Below are the records. List every line holding the word "Escherichia".

Saved entries
§
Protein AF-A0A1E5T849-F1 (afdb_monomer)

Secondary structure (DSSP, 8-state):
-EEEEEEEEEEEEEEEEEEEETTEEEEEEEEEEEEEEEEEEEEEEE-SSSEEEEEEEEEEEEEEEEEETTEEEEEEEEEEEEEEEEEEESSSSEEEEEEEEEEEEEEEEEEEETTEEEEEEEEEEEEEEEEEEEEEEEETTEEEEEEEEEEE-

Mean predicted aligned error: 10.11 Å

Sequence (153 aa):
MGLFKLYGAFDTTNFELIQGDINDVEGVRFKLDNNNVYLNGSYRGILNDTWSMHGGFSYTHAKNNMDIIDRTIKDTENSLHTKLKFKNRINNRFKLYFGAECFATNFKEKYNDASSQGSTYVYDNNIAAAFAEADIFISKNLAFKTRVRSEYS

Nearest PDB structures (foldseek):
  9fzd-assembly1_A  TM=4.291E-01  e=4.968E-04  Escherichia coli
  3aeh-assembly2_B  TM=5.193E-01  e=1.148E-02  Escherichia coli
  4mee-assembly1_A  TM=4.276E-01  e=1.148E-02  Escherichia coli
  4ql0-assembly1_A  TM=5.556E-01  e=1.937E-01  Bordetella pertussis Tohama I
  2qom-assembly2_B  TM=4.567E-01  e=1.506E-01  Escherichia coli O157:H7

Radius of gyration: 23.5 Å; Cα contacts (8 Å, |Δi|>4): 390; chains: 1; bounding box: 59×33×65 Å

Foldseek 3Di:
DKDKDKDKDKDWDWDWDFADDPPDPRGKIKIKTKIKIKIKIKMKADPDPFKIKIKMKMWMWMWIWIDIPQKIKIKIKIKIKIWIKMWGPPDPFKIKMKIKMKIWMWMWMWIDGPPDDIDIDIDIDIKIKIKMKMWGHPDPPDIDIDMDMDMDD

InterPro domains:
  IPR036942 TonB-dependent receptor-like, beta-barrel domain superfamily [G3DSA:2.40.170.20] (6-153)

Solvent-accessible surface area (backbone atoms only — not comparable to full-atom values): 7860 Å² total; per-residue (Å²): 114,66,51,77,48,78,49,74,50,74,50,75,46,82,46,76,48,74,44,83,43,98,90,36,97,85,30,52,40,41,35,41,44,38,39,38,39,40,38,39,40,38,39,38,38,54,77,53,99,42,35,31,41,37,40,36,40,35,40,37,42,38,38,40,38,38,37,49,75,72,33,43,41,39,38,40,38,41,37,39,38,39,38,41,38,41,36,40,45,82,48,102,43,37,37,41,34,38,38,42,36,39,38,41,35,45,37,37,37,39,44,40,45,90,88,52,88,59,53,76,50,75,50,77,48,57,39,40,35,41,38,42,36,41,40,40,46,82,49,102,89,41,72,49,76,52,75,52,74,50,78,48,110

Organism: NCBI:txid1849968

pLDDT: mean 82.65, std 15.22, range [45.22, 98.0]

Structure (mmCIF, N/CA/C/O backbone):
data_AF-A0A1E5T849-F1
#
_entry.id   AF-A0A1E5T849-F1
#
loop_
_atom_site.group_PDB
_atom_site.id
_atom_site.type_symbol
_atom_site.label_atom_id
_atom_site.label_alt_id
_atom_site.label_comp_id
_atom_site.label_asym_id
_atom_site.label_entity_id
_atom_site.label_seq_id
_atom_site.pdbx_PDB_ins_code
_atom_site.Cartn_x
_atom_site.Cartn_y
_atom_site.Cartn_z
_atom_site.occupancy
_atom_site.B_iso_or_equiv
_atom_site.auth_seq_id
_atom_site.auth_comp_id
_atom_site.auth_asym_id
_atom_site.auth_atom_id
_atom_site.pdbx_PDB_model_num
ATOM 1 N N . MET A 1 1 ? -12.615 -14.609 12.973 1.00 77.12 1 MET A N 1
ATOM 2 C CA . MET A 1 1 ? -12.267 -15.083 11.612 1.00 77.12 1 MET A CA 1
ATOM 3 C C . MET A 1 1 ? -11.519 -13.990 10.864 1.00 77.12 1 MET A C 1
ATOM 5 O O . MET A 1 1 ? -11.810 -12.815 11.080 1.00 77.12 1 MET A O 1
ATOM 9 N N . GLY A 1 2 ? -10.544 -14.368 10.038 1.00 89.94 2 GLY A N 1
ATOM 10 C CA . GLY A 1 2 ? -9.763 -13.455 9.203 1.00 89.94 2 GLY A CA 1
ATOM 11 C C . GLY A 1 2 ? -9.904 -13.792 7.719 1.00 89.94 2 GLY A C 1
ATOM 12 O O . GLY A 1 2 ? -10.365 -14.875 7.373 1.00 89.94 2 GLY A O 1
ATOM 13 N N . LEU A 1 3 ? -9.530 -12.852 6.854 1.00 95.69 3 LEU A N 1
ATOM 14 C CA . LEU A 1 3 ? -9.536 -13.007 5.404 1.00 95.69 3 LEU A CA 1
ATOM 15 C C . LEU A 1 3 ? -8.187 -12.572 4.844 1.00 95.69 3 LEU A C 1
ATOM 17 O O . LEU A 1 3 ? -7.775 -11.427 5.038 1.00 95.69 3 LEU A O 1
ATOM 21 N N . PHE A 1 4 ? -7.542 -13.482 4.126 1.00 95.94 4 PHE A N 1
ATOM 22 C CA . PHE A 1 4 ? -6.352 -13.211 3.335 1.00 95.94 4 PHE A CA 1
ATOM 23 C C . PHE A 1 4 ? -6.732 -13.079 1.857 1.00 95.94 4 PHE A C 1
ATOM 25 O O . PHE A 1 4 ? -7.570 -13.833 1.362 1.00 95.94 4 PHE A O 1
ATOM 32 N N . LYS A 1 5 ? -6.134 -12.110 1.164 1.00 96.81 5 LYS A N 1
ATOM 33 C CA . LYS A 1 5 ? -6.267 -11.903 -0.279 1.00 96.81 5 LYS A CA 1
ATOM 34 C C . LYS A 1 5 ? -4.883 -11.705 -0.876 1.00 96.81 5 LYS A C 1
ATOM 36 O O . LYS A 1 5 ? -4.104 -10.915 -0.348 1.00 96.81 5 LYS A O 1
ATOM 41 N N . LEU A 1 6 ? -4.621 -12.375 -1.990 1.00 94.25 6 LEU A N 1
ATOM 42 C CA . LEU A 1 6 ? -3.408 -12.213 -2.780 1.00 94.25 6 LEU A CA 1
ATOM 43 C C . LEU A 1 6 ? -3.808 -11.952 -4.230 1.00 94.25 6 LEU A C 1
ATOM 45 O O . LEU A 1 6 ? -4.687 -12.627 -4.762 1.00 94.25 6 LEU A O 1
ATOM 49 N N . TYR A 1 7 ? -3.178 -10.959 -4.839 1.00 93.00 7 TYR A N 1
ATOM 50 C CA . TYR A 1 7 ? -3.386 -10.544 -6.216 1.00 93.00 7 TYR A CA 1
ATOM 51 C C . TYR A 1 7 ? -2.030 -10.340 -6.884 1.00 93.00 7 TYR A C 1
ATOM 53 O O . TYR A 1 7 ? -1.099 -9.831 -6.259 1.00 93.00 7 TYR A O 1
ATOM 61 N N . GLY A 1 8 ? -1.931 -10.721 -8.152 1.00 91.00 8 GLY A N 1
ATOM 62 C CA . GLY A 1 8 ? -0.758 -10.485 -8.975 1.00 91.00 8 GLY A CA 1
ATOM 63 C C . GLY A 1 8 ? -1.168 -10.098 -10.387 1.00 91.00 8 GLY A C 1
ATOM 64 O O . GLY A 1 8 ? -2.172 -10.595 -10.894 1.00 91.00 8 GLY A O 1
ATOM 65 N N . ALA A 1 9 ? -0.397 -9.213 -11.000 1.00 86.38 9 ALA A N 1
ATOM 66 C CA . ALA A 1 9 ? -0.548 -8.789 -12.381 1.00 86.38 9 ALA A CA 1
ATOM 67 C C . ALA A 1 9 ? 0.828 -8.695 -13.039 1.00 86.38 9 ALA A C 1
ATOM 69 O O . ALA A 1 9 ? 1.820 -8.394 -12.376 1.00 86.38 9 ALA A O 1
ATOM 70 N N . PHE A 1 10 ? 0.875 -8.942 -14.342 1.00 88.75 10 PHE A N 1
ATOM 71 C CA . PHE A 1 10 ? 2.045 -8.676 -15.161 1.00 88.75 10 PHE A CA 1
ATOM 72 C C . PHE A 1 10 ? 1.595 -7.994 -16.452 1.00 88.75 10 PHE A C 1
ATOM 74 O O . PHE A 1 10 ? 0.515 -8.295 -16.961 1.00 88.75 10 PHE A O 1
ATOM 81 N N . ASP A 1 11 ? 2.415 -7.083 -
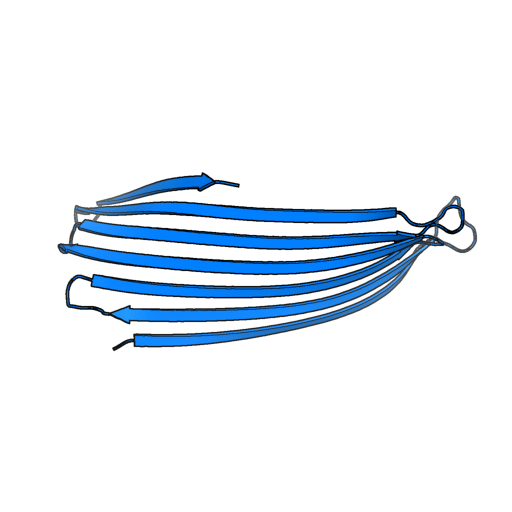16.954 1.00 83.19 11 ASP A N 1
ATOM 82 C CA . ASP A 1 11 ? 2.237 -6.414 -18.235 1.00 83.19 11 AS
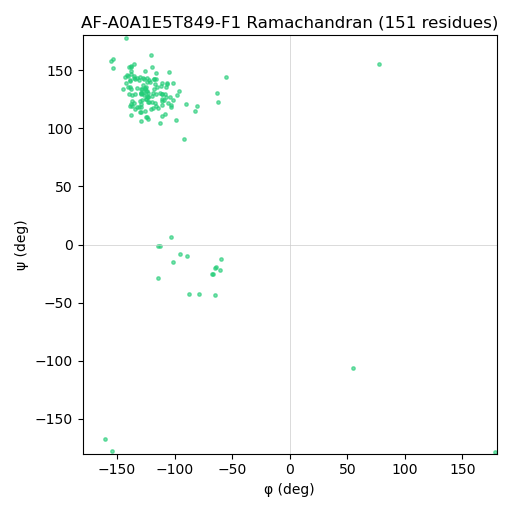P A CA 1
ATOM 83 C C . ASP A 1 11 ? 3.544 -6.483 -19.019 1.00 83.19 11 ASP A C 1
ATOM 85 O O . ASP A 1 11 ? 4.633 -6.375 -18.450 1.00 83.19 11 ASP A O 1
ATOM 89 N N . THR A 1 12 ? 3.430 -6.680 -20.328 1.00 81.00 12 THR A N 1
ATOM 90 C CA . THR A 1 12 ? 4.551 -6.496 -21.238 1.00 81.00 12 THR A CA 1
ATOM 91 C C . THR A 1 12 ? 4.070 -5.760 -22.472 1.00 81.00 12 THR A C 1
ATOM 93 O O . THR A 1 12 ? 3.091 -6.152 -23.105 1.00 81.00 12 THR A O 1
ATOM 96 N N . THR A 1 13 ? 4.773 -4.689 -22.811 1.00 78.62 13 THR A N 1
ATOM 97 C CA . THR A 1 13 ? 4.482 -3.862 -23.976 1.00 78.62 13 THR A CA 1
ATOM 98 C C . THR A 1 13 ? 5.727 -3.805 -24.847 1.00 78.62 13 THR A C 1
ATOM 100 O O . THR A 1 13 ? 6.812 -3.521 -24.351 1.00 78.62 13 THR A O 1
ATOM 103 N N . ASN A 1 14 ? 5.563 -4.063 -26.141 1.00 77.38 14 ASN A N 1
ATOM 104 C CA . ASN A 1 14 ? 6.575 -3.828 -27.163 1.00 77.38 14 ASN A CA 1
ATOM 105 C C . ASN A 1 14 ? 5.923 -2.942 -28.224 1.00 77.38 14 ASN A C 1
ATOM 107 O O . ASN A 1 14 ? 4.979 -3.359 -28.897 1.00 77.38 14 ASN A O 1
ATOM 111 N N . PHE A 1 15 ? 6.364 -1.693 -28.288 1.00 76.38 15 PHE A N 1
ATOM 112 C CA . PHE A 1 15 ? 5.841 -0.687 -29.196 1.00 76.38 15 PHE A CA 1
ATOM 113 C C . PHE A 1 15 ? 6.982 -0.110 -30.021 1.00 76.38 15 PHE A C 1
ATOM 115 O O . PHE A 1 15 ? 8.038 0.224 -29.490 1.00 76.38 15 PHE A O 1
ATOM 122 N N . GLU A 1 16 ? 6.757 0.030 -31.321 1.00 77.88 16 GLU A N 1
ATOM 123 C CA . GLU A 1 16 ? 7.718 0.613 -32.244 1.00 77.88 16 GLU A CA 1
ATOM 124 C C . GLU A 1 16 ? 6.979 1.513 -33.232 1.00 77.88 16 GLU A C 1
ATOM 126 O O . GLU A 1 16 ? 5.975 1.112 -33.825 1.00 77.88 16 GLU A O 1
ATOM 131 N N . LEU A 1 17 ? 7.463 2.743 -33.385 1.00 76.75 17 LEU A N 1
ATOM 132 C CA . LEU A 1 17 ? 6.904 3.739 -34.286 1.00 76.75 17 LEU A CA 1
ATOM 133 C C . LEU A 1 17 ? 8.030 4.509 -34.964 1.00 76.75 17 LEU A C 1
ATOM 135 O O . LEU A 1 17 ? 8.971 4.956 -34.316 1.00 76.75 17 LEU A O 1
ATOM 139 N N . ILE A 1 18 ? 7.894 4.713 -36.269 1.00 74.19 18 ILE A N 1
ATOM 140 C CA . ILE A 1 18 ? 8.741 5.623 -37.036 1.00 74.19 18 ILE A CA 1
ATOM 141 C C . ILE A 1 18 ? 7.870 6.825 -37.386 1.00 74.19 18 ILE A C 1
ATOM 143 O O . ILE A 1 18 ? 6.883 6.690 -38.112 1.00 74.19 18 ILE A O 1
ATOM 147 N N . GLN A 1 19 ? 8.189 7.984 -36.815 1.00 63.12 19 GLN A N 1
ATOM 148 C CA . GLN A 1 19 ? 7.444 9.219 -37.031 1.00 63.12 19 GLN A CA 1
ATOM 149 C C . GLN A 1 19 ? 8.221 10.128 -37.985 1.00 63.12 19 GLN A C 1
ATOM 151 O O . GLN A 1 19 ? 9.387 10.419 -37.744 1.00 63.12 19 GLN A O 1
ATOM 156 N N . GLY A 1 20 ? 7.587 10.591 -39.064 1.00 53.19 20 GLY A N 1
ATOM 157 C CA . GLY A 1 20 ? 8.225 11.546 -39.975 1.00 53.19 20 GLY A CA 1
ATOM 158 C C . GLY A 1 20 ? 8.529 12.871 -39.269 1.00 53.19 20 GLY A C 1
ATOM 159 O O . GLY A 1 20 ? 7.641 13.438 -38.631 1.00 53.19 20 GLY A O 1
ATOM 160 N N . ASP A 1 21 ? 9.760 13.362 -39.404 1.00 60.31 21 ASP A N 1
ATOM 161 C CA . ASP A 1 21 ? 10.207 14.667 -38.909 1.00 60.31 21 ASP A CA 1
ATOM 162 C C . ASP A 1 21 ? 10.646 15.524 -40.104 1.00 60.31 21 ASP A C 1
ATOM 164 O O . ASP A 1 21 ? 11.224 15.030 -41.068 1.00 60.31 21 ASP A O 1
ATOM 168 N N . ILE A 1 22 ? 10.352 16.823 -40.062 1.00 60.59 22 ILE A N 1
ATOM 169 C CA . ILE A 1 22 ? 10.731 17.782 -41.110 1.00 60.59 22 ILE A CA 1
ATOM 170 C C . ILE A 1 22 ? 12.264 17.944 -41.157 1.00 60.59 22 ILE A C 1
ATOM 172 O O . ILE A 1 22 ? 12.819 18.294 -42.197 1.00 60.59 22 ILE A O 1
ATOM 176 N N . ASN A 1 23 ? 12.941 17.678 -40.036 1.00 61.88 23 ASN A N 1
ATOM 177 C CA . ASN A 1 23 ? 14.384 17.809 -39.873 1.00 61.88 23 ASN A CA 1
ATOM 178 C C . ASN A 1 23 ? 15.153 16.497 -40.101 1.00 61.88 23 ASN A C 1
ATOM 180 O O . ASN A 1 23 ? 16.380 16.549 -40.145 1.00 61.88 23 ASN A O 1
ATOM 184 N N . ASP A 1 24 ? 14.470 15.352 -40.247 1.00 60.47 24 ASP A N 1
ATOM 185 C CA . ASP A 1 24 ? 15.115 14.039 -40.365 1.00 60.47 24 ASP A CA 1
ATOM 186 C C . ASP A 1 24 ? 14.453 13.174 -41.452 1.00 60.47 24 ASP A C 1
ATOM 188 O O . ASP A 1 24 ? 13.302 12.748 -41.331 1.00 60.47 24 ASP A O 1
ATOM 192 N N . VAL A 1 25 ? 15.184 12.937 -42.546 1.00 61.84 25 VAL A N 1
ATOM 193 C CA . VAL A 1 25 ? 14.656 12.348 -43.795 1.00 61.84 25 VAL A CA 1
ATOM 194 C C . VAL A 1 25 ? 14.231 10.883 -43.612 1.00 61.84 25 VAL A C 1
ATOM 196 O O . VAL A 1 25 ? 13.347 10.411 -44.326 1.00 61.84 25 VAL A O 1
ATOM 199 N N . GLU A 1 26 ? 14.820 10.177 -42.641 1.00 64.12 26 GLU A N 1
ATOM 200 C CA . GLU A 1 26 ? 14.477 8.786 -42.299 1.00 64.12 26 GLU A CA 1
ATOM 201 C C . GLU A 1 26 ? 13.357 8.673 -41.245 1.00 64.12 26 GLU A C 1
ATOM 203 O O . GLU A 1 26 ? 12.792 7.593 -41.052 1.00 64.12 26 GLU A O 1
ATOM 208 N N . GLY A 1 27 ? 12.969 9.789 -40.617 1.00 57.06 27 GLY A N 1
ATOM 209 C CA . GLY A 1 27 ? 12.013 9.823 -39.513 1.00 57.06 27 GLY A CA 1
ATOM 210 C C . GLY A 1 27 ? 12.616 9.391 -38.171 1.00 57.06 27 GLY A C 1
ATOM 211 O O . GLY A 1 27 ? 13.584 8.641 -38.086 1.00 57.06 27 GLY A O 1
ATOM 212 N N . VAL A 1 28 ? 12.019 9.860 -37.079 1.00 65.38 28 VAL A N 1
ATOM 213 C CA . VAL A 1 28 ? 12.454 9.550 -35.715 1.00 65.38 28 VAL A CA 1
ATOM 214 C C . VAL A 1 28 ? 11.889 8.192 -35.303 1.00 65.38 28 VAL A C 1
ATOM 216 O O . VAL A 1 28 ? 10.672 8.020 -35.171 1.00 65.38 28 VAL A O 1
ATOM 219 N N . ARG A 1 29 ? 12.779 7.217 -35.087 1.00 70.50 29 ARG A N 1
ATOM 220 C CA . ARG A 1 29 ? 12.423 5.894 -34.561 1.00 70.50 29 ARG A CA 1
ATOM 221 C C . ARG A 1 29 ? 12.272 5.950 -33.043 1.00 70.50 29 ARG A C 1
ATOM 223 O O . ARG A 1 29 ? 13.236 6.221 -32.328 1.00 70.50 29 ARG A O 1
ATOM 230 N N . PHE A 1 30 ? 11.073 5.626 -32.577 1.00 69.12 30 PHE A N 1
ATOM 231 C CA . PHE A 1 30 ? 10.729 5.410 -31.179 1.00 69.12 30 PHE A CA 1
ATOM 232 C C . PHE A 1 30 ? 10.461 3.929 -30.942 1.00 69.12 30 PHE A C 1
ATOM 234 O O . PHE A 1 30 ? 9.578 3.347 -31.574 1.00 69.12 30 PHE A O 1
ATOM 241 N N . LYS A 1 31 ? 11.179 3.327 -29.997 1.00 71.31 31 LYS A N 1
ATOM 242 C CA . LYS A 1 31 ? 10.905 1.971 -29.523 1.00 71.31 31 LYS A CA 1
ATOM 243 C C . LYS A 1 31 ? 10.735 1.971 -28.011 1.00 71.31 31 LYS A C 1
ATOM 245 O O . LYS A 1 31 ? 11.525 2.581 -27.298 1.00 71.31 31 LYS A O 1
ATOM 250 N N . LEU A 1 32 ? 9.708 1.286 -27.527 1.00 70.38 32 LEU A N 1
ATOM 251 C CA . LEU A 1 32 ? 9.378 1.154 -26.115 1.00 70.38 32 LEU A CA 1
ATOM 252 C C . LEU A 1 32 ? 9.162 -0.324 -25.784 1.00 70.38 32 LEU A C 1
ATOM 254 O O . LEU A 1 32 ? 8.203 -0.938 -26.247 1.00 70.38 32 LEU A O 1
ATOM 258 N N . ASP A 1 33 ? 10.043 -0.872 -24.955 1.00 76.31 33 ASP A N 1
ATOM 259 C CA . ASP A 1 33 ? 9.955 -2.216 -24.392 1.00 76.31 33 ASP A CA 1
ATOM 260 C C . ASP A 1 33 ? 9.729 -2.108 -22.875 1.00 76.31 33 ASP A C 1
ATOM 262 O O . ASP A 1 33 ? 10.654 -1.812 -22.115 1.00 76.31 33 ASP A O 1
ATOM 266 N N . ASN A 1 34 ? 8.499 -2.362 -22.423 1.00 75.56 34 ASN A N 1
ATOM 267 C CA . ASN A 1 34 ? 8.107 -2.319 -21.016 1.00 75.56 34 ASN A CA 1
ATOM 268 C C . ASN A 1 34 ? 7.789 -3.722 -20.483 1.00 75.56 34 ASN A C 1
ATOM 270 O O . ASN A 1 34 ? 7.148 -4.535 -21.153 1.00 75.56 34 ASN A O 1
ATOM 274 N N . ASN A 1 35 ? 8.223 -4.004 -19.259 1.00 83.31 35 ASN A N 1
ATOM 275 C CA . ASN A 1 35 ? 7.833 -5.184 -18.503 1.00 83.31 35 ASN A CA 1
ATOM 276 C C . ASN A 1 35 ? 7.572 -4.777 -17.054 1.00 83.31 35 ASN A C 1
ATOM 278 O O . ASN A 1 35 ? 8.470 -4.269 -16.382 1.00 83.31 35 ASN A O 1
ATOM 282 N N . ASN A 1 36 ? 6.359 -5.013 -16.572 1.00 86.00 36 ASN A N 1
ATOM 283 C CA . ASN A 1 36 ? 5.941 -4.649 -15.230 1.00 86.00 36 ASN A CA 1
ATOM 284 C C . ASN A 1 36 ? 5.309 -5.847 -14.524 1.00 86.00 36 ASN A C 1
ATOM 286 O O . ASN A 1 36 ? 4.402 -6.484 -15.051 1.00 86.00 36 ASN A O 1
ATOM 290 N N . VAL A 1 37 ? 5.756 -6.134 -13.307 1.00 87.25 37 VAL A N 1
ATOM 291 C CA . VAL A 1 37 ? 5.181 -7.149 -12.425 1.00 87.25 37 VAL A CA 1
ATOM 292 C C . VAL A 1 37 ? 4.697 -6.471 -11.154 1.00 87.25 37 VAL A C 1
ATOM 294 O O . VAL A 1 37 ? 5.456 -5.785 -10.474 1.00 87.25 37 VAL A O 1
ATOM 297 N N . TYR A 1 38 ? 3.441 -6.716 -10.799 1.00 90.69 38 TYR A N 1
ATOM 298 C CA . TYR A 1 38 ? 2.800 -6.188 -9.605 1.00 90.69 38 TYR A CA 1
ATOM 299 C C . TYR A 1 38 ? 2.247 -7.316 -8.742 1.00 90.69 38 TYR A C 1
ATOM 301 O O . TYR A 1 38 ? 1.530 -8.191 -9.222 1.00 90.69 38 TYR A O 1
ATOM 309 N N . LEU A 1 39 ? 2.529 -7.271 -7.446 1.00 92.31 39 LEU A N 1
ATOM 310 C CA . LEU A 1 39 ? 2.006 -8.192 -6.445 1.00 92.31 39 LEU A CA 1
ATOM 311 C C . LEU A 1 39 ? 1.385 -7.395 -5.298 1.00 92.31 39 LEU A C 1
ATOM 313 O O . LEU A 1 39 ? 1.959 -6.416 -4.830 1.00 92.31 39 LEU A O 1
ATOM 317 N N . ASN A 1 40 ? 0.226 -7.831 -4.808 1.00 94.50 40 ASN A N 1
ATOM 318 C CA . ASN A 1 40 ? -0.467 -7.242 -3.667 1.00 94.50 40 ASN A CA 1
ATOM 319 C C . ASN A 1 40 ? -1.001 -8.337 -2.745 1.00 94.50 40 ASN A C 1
§
Response box
  9fzd-assembly1_A  TM=4.291E-01  e=4.968E-04  Escherichia coli
  3aeh-assembly2_B  TM=5.193E-01  e=1.148E-02  Escherichia coli
  4mee-assembly1_A  TM=4.276E-01  e=1.148E-02  Escherichia coli
  2qom-assembly2_B  TM=4.567E-01  e=1.506E-01  Escherichia coli O157:H7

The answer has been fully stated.